Paper No. 13-2
Presentation Time: 9:30 AM
MOHO TEMPERATURE AND COMPOSITIONAL CONTROLS ON LITHOSPHERIC BENDING STRENGTH IN THE WESTERN UNITED STATES
SCHUTT, Derek L., Department of Geosciences, Colorado State University, Fort Collins, CO 80521, LOWRY, Anthony R., Dept. of Geology, Utah State University, 4505 Old Main Hill, Logan, UT 84322-4505 and BUEHLER, Janine S., Scripps Institution of Oceanography, University of California, San Diego, 9500 Gilman Drive, San Diego, CA 92093, derek.schutt@colostate.edu
We use measurements of mantle P-wave velocity from the Moho refracted phase, Pn [Buehler and Shearer, 2012, 2014], and mineral physics [Schutt and Lesher, 2006, 2010] to estimate temperature in the uppermost few km of the western U.S. mantle. Relative to other approaches to modeling the deep geotherm, or mapping surface wave velocities to temperatures, Pn requires fewer assumptions and provides a less uncertain temperature within a tightly-constrained depth. Moho temperatures are lowest in the high-plains region of Wyoming and western Kansas/Nebraska, while highest temperatures are observed under recent (<10 Ma) volcanic provinces where they generally exceed 850C. Moho temperatures east of the Laramide deformation front are also quite hot—~850C, but crustal thicknesses here are 10-20 km thicker than in the Basin and Range, so these temperatures are not surprising.
Using a range of estimates of crustal heat production values, surface heatflow measurements are extrapolated to depth under the assumption of steady-state conduction, and with the constraint that Pn velocity observations are fit. Preliminary results are very encouraging, and also provide an indication of where Pn velocities are modulated by composition rather than temperature or where the assumption of steady-state heat flow is invalid.
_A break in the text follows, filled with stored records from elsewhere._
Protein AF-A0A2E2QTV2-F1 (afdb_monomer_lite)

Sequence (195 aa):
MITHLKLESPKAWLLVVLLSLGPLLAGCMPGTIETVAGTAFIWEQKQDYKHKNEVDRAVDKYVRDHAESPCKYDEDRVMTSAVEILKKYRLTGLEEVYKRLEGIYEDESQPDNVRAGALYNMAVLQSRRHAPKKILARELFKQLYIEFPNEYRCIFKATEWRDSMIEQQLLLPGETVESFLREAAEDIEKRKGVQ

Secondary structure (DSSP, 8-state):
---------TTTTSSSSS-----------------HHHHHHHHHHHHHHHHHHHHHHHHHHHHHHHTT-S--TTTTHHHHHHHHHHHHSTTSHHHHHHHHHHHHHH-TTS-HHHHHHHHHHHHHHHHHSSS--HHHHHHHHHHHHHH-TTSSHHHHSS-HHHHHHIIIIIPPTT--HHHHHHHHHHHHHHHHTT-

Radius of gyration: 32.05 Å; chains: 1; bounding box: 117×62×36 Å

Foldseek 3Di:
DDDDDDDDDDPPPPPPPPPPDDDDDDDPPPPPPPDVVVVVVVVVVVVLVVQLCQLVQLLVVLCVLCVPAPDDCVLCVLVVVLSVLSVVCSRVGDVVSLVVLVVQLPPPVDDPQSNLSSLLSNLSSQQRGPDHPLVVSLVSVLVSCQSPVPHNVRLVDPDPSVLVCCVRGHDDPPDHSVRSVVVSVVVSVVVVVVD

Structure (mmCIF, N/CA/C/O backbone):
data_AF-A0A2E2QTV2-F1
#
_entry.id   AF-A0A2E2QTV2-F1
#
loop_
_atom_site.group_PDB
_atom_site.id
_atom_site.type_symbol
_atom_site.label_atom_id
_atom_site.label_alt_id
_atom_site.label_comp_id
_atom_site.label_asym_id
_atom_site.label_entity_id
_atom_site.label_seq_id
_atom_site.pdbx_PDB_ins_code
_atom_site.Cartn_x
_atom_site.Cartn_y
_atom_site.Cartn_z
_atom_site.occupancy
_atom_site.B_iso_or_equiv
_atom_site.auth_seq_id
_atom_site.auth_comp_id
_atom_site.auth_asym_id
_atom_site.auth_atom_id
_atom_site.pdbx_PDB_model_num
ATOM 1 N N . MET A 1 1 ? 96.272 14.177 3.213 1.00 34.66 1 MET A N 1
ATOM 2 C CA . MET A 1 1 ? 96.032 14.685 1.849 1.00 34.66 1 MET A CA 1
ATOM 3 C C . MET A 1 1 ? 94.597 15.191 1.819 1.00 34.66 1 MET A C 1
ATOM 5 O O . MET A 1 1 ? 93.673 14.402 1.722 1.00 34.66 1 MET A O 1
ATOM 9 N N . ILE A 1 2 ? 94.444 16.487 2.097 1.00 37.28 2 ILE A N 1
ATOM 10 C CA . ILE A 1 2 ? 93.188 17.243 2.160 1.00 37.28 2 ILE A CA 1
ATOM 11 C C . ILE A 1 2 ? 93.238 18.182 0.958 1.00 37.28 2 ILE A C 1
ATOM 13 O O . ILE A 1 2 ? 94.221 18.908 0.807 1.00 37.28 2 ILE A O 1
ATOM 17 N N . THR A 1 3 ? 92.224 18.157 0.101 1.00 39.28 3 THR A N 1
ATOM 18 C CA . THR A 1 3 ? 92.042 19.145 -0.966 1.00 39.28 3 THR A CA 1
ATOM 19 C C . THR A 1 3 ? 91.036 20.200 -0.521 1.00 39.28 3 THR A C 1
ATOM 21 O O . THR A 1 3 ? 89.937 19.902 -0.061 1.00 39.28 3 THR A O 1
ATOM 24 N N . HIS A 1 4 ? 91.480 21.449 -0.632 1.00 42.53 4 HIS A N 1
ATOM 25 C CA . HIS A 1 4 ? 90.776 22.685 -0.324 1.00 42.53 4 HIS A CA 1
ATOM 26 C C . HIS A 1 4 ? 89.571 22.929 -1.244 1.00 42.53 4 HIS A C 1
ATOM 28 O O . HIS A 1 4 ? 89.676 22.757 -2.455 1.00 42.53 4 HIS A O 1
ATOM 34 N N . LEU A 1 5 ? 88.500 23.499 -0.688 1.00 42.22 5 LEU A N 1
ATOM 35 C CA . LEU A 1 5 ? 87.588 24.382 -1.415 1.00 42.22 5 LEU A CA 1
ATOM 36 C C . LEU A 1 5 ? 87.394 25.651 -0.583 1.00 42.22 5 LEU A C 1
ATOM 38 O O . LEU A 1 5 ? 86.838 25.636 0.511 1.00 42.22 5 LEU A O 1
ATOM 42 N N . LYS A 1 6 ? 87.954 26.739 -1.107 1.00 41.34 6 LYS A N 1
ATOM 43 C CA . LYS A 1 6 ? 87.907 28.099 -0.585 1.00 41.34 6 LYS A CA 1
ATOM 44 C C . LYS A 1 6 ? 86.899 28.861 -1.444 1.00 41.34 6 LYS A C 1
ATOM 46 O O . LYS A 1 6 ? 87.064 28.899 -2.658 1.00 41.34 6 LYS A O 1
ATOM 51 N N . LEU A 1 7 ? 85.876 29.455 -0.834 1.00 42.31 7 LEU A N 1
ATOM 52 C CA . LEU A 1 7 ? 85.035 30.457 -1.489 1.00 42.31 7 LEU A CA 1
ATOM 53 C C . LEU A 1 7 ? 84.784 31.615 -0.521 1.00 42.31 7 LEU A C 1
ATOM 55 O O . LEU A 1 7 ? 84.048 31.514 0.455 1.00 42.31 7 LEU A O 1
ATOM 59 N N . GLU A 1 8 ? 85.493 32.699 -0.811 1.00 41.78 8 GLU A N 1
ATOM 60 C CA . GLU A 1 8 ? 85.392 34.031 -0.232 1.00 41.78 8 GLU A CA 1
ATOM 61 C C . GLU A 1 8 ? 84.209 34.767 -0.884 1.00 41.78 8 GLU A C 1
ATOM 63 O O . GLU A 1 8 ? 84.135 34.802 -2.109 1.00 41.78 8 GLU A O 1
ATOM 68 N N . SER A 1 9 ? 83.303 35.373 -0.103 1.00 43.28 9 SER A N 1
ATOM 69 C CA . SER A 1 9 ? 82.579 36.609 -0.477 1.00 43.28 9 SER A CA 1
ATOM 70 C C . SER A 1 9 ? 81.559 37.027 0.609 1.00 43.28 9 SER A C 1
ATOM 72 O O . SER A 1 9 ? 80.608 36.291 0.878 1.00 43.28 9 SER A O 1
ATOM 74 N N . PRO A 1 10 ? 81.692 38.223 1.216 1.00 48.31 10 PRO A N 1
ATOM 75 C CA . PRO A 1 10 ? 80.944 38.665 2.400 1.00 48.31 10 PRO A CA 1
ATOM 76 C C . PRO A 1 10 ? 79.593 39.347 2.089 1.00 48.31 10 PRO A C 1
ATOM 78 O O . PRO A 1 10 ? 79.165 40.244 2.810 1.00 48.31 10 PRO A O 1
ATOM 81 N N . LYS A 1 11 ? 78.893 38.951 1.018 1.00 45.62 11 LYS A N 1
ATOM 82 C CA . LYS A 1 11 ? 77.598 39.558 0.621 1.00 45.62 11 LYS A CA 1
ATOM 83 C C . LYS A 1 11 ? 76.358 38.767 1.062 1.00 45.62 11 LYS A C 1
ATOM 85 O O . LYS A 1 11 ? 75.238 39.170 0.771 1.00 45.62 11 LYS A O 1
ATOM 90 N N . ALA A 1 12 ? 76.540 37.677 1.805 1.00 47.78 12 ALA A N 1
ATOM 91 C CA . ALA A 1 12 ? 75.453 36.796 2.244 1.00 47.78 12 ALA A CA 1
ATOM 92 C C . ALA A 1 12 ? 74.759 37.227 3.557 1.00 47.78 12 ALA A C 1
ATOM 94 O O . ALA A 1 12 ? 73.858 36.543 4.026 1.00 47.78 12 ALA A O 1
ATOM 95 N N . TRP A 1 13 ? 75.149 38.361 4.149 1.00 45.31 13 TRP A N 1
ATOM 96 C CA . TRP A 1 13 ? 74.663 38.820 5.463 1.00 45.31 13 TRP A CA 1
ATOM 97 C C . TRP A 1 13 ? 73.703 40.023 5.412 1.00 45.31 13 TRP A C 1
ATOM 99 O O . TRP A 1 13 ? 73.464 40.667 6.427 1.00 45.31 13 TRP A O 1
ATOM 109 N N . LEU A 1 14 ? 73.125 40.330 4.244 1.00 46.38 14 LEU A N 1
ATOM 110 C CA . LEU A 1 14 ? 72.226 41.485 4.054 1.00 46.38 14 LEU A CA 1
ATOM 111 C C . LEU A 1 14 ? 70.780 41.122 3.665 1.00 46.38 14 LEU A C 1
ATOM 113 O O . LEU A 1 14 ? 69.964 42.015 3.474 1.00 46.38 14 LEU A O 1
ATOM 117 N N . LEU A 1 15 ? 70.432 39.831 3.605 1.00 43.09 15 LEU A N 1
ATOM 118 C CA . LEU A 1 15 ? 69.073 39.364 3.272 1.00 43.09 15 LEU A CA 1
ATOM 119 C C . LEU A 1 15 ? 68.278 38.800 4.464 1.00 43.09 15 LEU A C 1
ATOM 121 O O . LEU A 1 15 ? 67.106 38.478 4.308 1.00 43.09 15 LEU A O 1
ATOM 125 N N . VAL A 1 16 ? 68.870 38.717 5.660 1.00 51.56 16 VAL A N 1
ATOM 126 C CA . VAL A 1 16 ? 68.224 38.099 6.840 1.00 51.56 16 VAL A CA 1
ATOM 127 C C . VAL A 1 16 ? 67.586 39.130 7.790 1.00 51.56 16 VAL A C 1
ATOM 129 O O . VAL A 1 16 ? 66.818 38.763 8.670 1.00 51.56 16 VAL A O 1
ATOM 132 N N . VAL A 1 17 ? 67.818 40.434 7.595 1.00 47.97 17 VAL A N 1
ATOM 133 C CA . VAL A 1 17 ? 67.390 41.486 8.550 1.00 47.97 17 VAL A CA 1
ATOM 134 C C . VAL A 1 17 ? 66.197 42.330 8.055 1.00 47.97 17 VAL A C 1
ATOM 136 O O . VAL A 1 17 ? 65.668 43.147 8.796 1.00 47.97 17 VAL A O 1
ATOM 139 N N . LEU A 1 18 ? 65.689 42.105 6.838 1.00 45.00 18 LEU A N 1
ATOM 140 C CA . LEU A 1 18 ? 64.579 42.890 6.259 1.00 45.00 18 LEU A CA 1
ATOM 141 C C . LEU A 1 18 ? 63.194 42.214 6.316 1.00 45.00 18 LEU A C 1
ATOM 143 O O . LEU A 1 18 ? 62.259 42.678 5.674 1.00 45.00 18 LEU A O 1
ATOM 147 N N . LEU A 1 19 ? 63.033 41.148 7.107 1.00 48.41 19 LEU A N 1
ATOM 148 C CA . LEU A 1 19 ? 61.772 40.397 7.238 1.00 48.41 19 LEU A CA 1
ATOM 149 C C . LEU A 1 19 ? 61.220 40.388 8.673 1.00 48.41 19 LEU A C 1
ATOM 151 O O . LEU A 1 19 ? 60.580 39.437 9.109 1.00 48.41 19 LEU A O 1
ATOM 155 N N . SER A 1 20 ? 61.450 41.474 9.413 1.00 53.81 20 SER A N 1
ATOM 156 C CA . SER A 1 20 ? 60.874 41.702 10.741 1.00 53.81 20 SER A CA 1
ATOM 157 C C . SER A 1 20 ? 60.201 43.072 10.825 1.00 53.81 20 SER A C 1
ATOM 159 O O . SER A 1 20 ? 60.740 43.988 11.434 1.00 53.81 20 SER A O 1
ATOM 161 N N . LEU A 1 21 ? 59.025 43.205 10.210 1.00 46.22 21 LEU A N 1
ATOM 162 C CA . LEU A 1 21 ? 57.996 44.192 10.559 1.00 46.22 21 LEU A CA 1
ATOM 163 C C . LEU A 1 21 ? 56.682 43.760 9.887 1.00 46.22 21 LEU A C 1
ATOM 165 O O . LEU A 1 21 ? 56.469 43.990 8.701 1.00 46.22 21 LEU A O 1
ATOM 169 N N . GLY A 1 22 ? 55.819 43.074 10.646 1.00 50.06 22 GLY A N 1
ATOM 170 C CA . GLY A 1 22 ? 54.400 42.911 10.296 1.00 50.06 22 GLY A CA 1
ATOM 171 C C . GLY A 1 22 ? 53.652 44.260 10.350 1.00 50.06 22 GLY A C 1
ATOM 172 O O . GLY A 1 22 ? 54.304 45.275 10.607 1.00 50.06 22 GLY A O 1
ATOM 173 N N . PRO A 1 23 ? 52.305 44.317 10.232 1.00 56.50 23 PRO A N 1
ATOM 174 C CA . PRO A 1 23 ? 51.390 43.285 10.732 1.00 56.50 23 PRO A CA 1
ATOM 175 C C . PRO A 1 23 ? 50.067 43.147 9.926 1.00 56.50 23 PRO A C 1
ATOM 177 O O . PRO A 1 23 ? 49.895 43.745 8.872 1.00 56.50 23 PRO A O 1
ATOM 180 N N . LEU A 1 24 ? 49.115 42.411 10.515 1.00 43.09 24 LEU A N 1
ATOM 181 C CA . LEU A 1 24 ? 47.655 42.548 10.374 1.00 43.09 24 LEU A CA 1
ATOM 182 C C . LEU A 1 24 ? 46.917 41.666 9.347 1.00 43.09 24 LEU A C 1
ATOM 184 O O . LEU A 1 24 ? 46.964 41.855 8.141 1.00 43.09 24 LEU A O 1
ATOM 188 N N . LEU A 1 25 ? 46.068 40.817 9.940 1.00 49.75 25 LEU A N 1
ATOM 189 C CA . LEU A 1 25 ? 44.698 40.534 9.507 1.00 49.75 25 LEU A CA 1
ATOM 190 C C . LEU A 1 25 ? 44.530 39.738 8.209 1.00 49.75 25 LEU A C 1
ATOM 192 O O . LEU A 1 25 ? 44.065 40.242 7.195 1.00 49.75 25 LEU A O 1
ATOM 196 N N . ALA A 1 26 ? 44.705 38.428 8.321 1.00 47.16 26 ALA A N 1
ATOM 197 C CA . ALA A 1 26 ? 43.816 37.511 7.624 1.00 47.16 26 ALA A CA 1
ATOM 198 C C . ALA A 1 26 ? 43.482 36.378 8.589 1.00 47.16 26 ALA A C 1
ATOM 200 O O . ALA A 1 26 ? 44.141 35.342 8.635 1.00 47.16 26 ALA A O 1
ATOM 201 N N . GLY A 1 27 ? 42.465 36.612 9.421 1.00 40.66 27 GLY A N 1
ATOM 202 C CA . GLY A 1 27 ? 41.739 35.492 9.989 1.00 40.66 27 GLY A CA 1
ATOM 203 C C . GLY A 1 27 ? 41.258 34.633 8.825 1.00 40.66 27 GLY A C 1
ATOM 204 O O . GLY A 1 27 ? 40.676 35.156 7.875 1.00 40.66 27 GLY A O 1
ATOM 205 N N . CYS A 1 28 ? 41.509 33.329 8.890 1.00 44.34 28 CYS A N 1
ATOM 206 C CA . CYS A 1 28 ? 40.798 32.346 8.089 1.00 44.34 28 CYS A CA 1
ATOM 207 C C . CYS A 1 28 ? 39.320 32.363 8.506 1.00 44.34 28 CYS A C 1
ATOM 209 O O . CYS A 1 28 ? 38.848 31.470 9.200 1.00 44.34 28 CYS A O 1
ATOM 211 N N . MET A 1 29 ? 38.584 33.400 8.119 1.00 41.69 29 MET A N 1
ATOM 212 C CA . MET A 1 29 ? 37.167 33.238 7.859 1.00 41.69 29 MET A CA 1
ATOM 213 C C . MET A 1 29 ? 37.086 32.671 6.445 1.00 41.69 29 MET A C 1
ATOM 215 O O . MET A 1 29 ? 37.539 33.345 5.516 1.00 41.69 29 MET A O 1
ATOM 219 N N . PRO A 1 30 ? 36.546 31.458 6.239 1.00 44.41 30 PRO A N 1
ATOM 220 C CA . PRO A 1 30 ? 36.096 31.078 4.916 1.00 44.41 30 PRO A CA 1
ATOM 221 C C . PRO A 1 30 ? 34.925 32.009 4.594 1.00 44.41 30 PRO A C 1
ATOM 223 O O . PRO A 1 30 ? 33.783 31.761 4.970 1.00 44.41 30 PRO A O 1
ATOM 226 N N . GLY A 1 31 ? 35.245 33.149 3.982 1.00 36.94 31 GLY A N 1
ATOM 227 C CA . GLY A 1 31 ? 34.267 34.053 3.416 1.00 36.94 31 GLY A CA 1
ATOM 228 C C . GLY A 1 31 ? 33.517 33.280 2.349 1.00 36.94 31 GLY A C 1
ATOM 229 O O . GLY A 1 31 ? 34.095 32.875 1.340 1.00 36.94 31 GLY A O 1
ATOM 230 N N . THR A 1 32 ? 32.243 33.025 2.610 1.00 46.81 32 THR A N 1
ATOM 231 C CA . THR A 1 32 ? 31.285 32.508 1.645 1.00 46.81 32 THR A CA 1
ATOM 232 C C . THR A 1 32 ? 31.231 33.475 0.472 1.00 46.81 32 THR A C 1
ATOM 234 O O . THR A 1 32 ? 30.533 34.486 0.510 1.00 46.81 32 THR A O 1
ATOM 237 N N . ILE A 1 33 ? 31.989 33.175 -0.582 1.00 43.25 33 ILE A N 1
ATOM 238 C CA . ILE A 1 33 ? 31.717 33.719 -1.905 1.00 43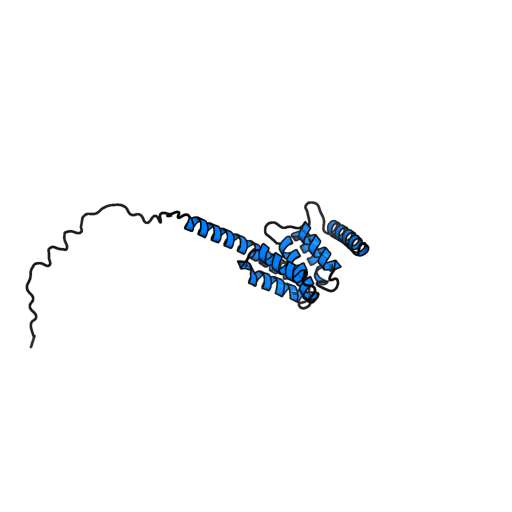.25 33 ILE A CA 1
ATOM 239 C C . ILE A 1 33 ? 30.423 33.027 -2.343 1.00 43.25 33 ILE A C 1
ATOM 241 O O . ILE A 1 33 ? 30.454 31.940 -2.920 1.00 43.25 33 ILE A O 1
ATOM 245 N N . GLU A 1 34 ? 29.282 33.621 -1.985 1.00 43.44 34 GLU A N 1
ATOM 246 C CA . GLU A 1 34 ? 27.956 33.242 -2.475 1.00 43.44 34 GLU A CA 1
ATOM 247 C C . GLU A 1 34 ? 27.894 33.523 -3.979 1.00 43.44 34 GLU A C 1
ATOM 249 O O . GLU A 1 34 ? 27.350 34.512 -4.463 1.00 43.44 34 GLU A O 1
ATOM 254 N N . THR A 1 35 ? 28.530 32.650 -4.749 1.00 43.94 35 THR A N 1
ATOM 255 C CA . THR A 1 35 ? 28.306 32.557 -6.182 1.00 43.94 35 THR A CA 1
ATOM 256 C C . THR A 1 35 ? 26.911 31.981 -6.380 1.00 43.94 35 THR A C 1
ATOM 258 O O . THR A 1 35 ? 26.537 30.999 -5.744 1.00 43.94 35 THR A O 1
ATOM 261 N N . VAL A 1 36 ? 26.141 32.571 -7.294 1.00 47.16 36 VAL A N 1
ATOM 262 C CA . VAL A 1 36 ? 24.807 32.093 -7.706 1.00 47.16 36 VAL A CA 1
ATOM 263 C C . VAL A 1 36 ? 24.844 30.614 -8.145 1.00 47.16 36 VAL A C 1
ATOM 265 O O . VAL A 1 36 ? 23.872 29.881 -7.988 1.00 47.16 36 VAL A O 1
ATOM 268 N N . ALA A 1 37 ? 26.001 30.141 -8.620 1.00 48.81 37 ALA A N 1
ATOM 269 C CA . ALA A 1 37 ? 26.257 28.727 -8.890 1.00 48.81 37 ALA A CA 1
ATOM 270 C C . ALA A 1 37 ? 26.362 27.873 -7.610 1.00 48.81 37 ALA A C 1
ATOM 272 O O . ALA A 1 37 ? 25.884 26.745 -7.586 1.00 48.81 37 ALA A O 1
ATOM 273 N N . GLY A 1 38 ? 26.945 28.408 -6.533 1.00 40.34 38 GLY A N 1
ATOM 274 C CA . GLY A 1 38 ? 27.041 27.751 -5.231 1.00 40.34 38 GLY A CA 1
ATOM 275 C C . GLY A 1 38 ? 25.694 27.651 -4.517 1.00 40.34 38 GLY A C 1
ATOM 276 O O . GLY A 1 38 ? 25.403 26.615 -3.931 1.00 40.34 38 GLY A O 1
ATOM 277 N N . THR A 1 39 ? 24.827 28.664 -4.614 1.00 50.62 39 THR A N 1
ATOM 278 C CA . THR A 1 39 ? 23.457 28.564 -4.081 1.00 50.62 39 THR A CA 1
ATOM 279 C C . THR A 1 39 ? 22.597 27.598 -4.890 1.00 50.62 39 THR A C 1
ATOM 281 O O . THR A 1 39 ? 21.859 26.830 -4.279 1.00 50.62 39 THR A O 1
ATOM 284 N N . ALA A 1 40 ? 22.735 27.551 -6.221 1.00 43.84 40 ALA A N 1
ATOM 285 C CA . ALA A 1 40 ? 22.082 26.539 -7.055 1.00 43.84 40 ALA A CA 1
ATOM 286 C C . ALA A 1 40 ? 22.579 25.119 -6.732 1.00 43.84 40 ALA A C 1
ATOM 288 O O . ALA A 1 40 ? 21.761 24.241 -6.489 1.00 43.84 40 ALA A O 1
ATOM 289 N N . PHE A 1 41 ? 23.894 24.913 -6.610 1.00 45.84 41 PHE A N 1
ATOM 290 C CA . PHE A 1 41 ? 24.486 23.623 -6.243 1.00 45.84 41 PHE A CA 1
ATOM 291 C C . PHE A 1 41 ? 24.105 23.182 -4.823 1.00 45.84 41 PHE A C 1
ATOM 293 O O . PHE A 1 41 ? 23.778 22.022 -4.603 1.00 45.84 41 PHE A O 1
ATOM 300 N N . ILE A 1 42 ? 24.086 24.097 -3.846 1.00 55.41 42 ILE A N 1
ATOM 301 C CA . ILE A 1 42 ? 23.619 23.803 -2.482 1.00 55.41 42 ILE A CA 1
ATOM 302 C C . ILE A 1 42 ? 22.115 23.517 -2.472 1.00 55.41 42 ILE A C 1
ATOM 304 O O . ILE A 1 42 ? 21.664 22.686 -1.687 1.00 55.41 42 ILE A O 1
ATOM 308 N N . TRP A 1 43 ? 21.321 24.197 -3.302 1.00 46.09 43 TRP A N 1
ATOM 309 C CA . TRP A 1 43 ? 19.882 23.958 -3.401 1.00 46.09 43 TRP A CA 1
ATOM 310 C C . TRP A 1 43 ? 19.582 22.617 -4.069 1.00 46.09 43 TRP A C 1
ATOM 3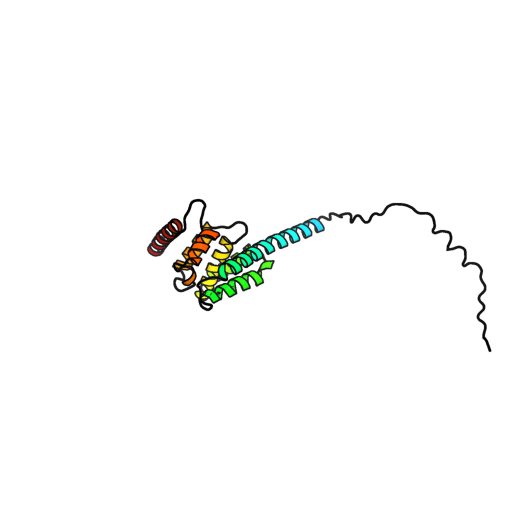12 O O . TRP A 1 43 ? 18.775 21.858 -3.541 1.00 46.09 43 TRP A O 1
ATOM 322 N N . GLU A 1 44 ? 20.286 22.290 -5.152 1.00 52.81 44 GLU A N 1
ATOM 323 C CA . GLU A 1 44 ? 20.234 21.001 -5.841 1.00 52.81 44 GLU A CA 1
ATOM 324 C C . GLU A 1 44 ? 20.707 19.875 -4.916 1.00 52.81 44 GLU A C 1
ATOM 326 O O . GLU A 1 44 ? 19.989 18.897 -4.746 1.00 52.81 44 GLU A O 1
ATOM 331 N N . GLN A 1 45 ? 21.809 20.062 -4.177 1.00 52.88 45 GLN A N 1
ATOM 332 C CA . GLN A 1 45 ? 22.226 19.126 -3.130 1.00 52.88 45 GLN A CA 1
ATOM 333 C C . GLN A 1 45 ? 21.182 19.004 -2.016 1.00 52.88 45 GLN A C 1
ATOM 335 O O . GLN A 1 45 ? 20.855 17.897 -1.613 1.00 52.88 45 GLN A O 1
ATOM 340 N N . LYS A 1 46 ? 20.626 20.101 -1.488 1.00 56.94 46 LYS A N 1
ATOM 341 C CA . LYS A 1 46 ? 19.592 20.032 -0.436 1.00 56.94 46 LYS A CA 1
ATOM 342 C C . LYS A 1 46 ? 18.322 19.345 -0.927 1.00 56.94 46 LYS A C 1
ATOM 344 O O . LYS A 1 46 ? 17.699 18.625 -0.147 1.00 56.94 46 LYS A O 1
ATOM 349 N N . GLN A 1 47 ? 17.931 19.569 -2.179 1.00 55.00 47 GLN A N 1
ATOM 350 C CA . GLN A 1 47 ? 16.829 18.857 -2.813 1.00 55.00 47 GLN A CA 1
ATOM 351 C C . GLN A 1 47 ? 17.155 17.370 -2.934 1.00 55.00 47 GLN A C 1
ATOM 353 O O . GLN A 1 47 ? 16.381 16.570 -2.416 1.00 55.00 47 GLN A O 1
ATOM 358 N N . ASP A 1 48 ? 18.313 17.015 -3.485 1.00 55.00 48 ASP A N 1
ATOM 359 C CA . ASP A 1 48 ? 18.788 15.635 -3.629 1.00 55.00 48 ASP A CA 1
ATOM 360 C C . ASP A 1 48 ? 18.832 14.904 -2.270 1.00 55.00 48 ASP A C 1
ATOM 362 O O . ASP A 1 48 ? 18.250 13.833 -2.092 1.00 55.00 48 ASP A O 1
ATOM 366 N N . TYR A 1 49 ? 19.371 15.553 -1.232 1.00 58.38 49 TYR A N 1
ATOM 367 C CA . TYR A 1 49 ? 19.379 15.042 0.142 1.00 58.38 49 TYR A CA 1
ATOM 368 C C . TYR A 1 49 ? 17.976 14.894 0.743 1.00 58.38 49 TYR A C 1
ATOM 370 O O . TYR A 1 49 ? 17.702 13.911 1.437 1.00 58.38 49 TYR A O 1
ATOM 378 N N . LYS A 1 50 ? 17.066 15.848 0.508 1.00 60.72 50 LYS A N 1
ATOM 379 C CA . LYS A 1 50 ? 15.679 15.750 0.987 1.00 60.72 50 LYS A CA 1
ATOM 380 C C . LYS A 1 50 ? 14.949 14.585 0.310 1.00 60.72 50 LYS A C 1
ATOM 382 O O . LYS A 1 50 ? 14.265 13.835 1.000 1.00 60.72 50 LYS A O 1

These geotherms are used to predict lithospheric bending strength parameterized as effective elastic thickness, Te, for various assumed rheologies. The model predictions are compared to measurements [Lowry & Pérez-Gussinyé, 2011], to show that a weak, hydrous rheology and/or hydrous partial melt is required to fit observations in the westernmost U.S. The hydrous rheology zone significantly overlaps with the part of North America formed from accreted terranes over the last 300 M.y. To the east of this region, a dryer and stronger rheology is needed to fit the Te observations.